::: Data for analysis :::

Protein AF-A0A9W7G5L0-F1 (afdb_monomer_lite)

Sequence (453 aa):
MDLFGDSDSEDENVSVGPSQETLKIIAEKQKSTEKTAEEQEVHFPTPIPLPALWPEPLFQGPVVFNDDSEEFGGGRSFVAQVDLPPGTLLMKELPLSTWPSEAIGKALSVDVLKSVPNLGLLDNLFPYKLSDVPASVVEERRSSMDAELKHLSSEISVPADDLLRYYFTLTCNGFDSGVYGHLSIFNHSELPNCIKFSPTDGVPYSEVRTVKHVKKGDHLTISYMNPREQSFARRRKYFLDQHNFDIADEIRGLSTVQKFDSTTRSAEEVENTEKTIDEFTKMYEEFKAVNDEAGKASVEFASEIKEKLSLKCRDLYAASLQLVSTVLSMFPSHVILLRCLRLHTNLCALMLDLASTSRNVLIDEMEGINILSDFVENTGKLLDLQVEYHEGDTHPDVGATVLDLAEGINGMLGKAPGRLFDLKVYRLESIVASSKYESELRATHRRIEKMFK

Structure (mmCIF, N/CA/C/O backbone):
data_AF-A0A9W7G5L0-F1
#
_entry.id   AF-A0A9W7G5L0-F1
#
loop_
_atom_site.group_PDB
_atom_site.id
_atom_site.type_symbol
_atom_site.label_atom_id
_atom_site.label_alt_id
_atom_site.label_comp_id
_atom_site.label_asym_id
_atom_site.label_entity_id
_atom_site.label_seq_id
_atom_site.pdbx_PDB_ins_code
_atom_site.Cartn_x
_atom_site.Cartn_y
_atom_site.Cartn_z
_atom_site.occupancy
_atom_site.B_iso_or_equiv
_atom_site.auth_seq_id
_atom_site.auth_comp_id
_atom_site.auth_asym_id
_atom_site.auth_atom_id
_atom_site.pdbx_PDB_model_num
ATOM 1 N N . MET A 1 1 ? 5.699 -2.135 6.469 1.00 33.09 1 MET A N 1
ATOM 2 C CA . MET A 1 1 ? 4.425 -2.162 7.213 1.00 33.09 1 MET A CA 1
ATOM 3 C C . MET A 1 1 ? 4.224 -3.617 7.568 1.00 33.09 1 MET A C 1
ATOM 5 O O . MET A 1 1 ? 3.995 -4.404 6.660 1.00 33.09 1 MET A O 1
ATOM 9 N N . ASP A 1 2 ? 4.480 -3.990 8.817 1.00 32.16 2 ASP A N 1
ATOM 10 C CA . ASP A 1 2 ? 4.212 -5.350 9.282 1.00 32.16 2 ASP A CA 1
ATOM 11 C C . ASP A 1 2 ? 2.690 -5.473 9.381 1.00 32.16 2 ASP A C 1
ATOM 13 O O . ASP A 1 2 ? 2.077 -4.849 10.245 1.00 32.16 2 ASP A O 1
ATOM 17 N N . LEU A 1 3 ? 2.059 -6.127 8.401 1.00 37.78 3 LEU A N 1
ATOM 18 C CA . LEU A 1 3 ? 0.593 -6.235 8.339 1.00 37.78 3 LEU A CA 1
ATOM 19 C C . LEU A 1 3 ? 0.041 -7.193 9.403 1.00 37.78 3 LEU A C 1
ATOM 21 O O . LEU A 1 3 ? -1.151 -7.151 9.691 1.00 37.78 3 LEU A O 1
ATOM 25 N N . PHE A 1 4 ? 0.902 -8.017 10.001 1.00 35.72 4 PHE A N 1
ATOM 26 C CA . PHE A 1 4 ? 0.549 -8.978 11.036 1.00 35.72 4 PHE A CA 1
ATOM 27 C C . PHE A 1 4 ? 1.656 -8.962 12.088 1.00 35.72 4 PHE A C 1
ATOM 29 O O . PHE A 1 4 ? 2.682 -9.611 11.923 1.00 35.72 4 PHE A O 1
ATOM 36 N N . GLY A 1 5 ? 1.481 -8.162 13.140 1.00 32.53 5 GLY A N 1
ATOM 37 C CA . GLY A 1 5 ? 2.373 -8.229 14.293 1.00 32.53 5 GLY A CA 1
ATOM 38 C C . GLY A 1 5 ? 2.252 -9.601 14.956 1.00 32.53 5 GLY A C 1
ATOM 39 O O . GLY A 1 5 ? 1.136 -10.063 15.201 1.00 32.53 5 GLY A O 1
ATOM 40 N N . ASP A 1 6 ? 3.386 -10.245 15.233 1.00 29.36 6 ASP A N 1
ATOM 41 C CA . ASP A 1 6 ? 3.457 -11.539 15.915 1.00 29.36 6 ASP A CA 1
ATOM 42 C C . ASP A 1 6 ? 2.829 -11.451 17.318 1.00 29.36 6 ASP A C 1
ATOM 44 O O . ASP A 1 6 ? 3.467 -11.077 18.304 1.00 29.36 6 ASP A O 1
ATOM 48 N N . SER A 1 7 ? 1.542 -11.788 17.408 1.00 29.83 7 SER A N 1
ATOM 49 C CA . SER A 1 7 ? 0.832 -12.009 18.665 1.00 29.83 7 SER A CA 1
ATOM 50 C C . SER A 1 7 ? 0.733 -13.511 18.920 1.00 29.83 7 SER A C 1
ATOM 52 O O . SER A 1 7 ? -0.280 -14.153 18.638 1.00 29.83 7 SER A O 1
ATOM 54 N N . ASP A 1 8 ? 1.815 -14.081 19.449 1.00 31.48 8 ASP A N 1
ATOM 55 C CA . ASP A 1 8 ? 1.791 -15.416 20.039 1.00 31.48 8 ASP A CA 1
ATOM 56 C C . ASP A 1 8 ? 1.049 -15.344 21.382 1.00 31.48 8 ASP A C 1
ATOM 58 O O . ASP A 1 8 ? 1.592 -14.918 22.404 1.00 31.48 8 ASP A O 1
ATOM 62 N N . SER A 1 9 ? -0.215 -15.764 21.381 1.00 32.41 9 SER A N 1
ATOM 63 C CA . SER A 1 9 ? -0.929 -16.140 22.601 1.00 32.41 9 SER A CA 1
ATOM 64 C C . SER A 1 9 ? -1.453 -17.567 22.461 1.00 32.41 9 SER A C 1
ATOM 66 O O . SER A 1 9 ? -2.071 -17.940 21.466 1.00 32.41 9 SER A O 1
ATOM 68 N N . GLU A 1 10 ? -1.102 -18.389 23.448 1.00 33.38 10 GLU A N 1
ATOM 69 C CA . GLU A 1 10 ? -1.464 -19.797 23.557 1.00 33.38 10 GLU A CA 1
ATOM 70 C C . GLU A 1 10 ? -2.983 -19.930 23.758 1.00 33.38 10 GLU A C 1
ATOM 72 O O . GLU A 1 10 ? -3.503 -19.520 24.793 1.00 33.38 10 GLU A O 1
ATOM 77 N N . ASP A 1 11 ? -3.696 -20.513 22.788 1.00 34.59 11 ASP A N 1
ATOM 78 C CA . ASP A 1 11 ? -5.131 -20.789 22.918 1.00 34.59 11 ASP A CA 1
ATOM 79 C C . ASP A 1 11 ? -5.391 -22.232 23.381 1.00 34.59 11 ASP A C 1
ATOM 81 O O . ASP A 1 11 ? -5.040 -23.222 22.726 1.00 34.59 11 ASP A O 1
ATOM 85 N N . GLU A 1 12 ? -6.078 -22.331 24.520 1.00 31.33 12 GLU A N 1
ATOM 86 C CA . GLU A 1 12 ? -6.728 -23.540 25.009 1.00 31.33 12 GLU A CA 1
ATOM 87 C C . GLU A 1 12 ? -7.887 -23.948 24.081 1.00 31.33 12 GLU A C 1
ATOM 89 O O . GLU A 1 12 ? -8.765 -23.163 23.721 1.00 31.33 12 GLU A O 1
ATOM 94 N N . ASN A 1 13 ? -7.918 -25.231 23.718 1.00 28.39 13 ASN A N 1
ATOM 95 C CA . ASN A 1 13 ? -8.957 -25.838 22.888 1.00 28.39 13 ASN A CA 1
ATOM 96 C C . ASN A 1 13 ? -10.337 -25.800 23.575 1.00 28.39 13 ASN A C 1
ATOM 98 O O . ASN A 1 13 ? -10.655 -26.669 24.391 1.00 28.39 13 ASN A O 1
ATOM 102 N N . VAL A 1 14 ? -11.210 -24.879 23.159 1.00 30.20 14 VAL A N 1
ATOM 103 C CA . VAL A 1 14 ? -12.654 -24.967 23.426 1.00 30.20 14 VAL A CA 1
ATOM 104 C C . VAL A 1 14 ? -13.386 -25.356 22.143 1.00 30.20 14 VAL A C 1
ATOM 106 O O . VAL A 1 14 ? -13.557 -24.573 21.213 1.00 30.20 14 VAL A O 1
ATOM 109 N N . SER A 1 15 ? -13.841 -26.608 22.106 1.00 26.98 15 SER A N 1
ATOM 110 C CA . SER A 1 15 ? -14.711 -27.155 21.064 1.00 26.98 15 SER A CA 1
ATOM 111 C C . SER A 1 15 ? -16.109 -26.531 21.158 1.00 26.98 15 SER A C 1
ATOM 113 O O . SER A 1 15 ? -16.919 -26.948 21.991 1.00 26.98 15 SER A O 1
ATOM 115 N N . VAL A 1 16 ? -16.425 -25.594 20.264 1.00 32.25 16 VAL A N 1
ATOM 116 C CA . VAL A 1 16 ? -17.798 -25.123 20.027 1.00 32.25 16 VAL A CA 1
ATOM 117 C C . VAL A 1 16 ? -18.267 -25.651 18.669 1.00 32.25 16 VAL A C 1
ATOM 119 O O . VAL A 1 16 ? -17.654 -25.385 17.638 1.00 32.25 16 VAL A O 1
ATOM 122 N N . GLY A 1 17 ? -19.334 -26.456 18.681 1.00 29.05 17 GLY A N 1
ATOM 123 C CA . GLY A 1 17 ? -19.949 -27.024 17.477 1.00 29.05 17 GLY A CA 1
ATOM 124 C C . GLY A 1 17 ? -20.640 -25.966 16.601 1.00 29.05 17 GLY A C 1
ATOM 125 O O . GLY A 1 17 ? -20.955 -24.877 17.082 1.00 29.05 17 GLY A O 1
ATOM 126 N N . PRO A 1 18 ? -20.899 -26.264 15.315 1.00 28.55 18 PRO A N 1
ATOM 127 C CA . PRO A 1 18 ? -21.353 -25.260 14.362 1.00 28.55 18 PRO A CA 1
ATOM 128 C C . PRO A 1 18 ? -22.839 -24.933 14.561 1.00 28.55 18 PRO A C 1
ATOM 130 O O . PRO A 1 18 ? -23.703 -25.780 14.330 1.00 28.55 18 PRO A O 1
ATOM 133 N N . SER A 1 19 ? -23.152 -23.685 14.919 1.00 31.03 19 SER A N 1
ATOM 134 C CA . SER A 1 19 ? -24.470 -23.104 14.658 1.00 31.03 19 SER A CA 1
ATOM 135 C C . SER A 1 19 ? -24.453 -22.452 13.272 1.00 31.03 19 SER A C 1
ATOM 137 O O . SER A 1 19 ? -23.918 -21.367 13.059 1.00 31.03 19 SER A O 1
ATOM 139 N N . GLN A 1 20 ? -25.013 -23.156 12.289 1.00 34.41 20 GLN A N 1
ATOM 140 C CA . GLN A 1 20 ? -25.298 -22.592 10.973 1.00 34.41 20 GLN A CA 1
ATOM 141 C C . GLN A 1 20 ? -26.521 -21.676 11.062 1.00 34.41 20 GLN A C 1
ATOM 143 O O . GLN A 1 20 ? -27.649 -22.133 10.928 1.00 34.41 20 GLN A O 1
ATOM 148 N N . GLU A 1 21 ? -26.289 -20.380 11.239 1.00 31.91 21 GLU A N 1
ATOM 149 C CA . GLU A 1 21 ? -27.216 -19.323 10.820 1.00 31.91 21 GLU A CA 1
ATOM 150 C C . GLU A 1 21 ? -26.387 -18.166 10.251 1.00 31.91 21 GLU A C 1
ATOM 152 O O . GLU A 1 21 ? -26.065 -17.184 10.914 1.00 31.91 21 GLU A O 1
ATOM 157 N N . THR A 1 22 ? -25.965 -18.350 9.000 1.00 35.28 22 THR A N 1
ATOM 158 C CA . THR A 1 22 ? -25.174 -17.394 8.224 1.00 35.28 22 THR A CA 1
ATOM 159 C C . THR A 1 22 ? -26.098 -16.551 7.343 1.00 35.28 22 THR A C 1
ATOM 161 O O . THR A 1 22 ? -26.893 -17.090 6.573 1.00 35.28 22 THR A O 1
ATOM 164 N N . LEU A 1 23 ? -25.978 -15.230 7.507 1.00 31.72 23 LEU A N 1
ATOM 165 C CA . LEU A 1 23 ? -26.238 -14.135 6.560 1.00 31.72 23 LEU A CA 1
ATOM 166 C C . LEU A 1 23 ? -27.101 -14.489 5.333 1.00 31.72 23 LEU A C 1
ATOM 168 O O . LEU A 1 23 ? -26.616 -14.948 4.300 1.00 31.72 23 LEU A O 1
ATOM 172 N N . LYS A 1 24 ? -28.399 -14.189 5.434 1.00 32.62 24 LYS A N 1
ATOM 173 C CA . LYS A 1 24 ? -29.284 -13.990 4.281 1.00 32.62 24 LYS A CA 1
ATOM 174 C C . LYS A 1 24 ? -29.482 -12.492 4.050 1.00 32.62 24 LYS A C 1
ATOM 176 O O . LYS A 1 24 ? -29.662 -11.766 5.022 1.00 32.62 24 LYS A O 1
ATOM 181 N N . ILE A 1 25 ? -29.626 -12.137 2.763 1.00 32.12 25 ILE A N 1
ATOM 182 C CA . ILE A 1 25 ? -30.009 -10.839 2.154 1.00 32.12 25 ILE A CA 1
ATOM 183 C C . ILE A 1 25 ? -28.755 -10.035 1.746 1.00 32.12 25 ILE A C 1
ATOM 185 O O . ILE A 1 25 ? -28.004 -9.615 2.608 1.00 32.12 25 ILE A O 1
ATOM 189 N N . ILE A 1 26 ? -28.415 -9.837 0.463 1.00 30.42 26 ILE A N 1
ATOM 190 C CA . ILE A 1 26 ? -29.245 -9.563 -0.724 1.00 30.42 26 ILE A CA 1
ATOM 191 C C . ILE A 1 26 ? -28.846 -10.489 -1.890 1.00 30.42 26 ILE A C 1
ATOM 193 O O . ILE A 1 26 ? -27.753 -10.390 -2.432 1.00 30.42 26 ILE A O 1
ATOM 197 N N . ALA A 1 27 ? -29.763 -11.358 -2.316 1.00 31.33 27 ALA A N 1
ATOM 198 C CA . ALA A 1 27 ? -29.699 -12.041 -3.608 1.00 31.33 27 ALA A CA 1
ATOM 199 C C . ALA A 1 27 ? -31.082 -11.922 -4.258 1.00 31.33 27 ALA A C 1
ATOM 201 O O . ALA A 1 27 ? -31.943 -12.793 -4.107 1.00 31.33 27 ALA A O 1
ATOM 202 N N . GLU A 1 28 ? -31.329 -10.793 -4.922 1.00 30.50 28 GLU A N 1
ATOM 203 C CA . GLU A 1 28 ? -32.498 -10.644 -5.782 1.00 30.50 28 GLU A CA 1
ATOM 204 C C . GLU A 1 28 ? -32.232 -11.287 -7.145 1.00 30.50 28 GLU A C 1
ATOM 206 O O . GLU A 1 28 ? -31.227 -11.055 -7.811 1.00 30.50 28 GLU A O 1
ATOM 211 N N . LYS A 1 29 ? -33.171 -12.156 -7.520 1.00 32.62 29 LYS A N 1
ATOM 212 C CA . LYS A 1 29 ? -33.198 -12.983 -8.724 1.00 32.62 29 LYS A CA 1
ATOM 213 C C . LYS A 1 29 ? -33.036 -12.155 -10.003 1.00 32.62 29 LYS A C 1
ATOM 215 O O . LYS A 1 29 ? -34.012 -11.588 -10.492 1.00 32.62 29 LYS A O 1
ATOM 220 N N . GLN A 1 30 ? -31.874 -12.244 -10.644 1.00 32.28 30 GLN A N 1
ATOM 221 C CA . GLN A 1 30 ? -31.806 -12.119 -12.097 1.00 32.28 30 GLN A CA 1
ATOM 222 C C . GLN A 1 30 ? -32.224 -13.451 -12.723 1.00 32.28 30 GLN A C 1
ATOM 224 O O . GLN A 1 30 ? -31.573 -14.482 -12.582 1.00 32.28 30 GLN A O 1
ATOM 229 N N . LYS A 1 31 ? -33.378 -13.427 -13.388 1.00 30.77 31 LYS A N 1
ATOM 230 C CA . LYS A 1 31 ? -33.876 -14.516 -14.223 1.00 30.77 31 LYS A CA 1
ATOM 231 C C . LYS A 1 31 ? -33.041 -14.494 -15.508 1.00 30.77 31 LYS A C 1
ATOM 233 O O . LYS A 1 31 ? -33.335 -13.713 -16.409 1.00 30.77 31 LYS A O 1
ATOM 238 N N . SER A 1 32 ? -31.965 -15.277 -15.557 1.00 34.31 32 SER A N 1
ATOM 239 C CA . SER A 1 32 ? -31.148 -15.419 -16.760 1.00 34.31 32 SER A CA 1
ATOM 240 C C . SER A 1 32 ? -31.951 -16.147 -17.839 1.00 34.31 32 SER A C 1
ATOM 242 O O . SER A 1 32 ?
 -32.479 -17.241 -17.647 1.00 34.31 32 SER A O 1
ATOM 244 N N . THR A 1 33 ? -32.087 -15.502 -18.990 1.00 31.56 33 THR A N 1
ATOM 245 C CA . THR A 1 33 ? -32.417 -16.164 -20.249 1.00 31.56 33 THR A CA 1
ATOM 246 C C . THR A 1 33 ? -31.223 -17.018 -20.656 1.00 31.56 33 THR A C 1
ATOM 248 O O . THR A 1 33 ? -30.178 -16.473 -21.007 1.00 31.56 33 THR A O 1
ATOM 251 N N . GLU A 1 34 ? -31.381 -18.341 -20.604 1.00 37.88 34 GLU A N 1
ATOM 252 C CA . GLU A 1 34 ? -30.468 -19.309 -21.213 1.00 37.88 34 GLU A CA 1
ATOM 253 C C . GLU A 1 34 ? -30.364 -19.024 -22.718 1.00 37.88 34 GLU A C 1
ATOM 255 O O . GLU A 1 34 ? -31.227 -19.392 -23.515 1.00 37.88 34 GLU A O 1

:::

• Exercise goal:
For this exercise, output exactly the lines above from the line with "ATOM 102 N N" to the line with "ATOM 106 O O", counting both, and leave out the rest.

• Result:
ATOM 102 N N . VAL A 1 14 ? -11.210 -24.879 23.159 1.00 30.20 14 VAL A N 1
ATOM 103 C CA . VAL A 1 14 ? -12.654 -24.967 23.426 1.00 30.20 14 VAL A CA 1
ATOM 104 C C . VAL A 1 14 ? -13.386 -25.356 22.143 1.00 30.20 14 VAL A C 1
ATOM 106 O O . VAL A 1 14 ? -13.557 -24.573 21.213 1.00 30.20 14 VAL A O 1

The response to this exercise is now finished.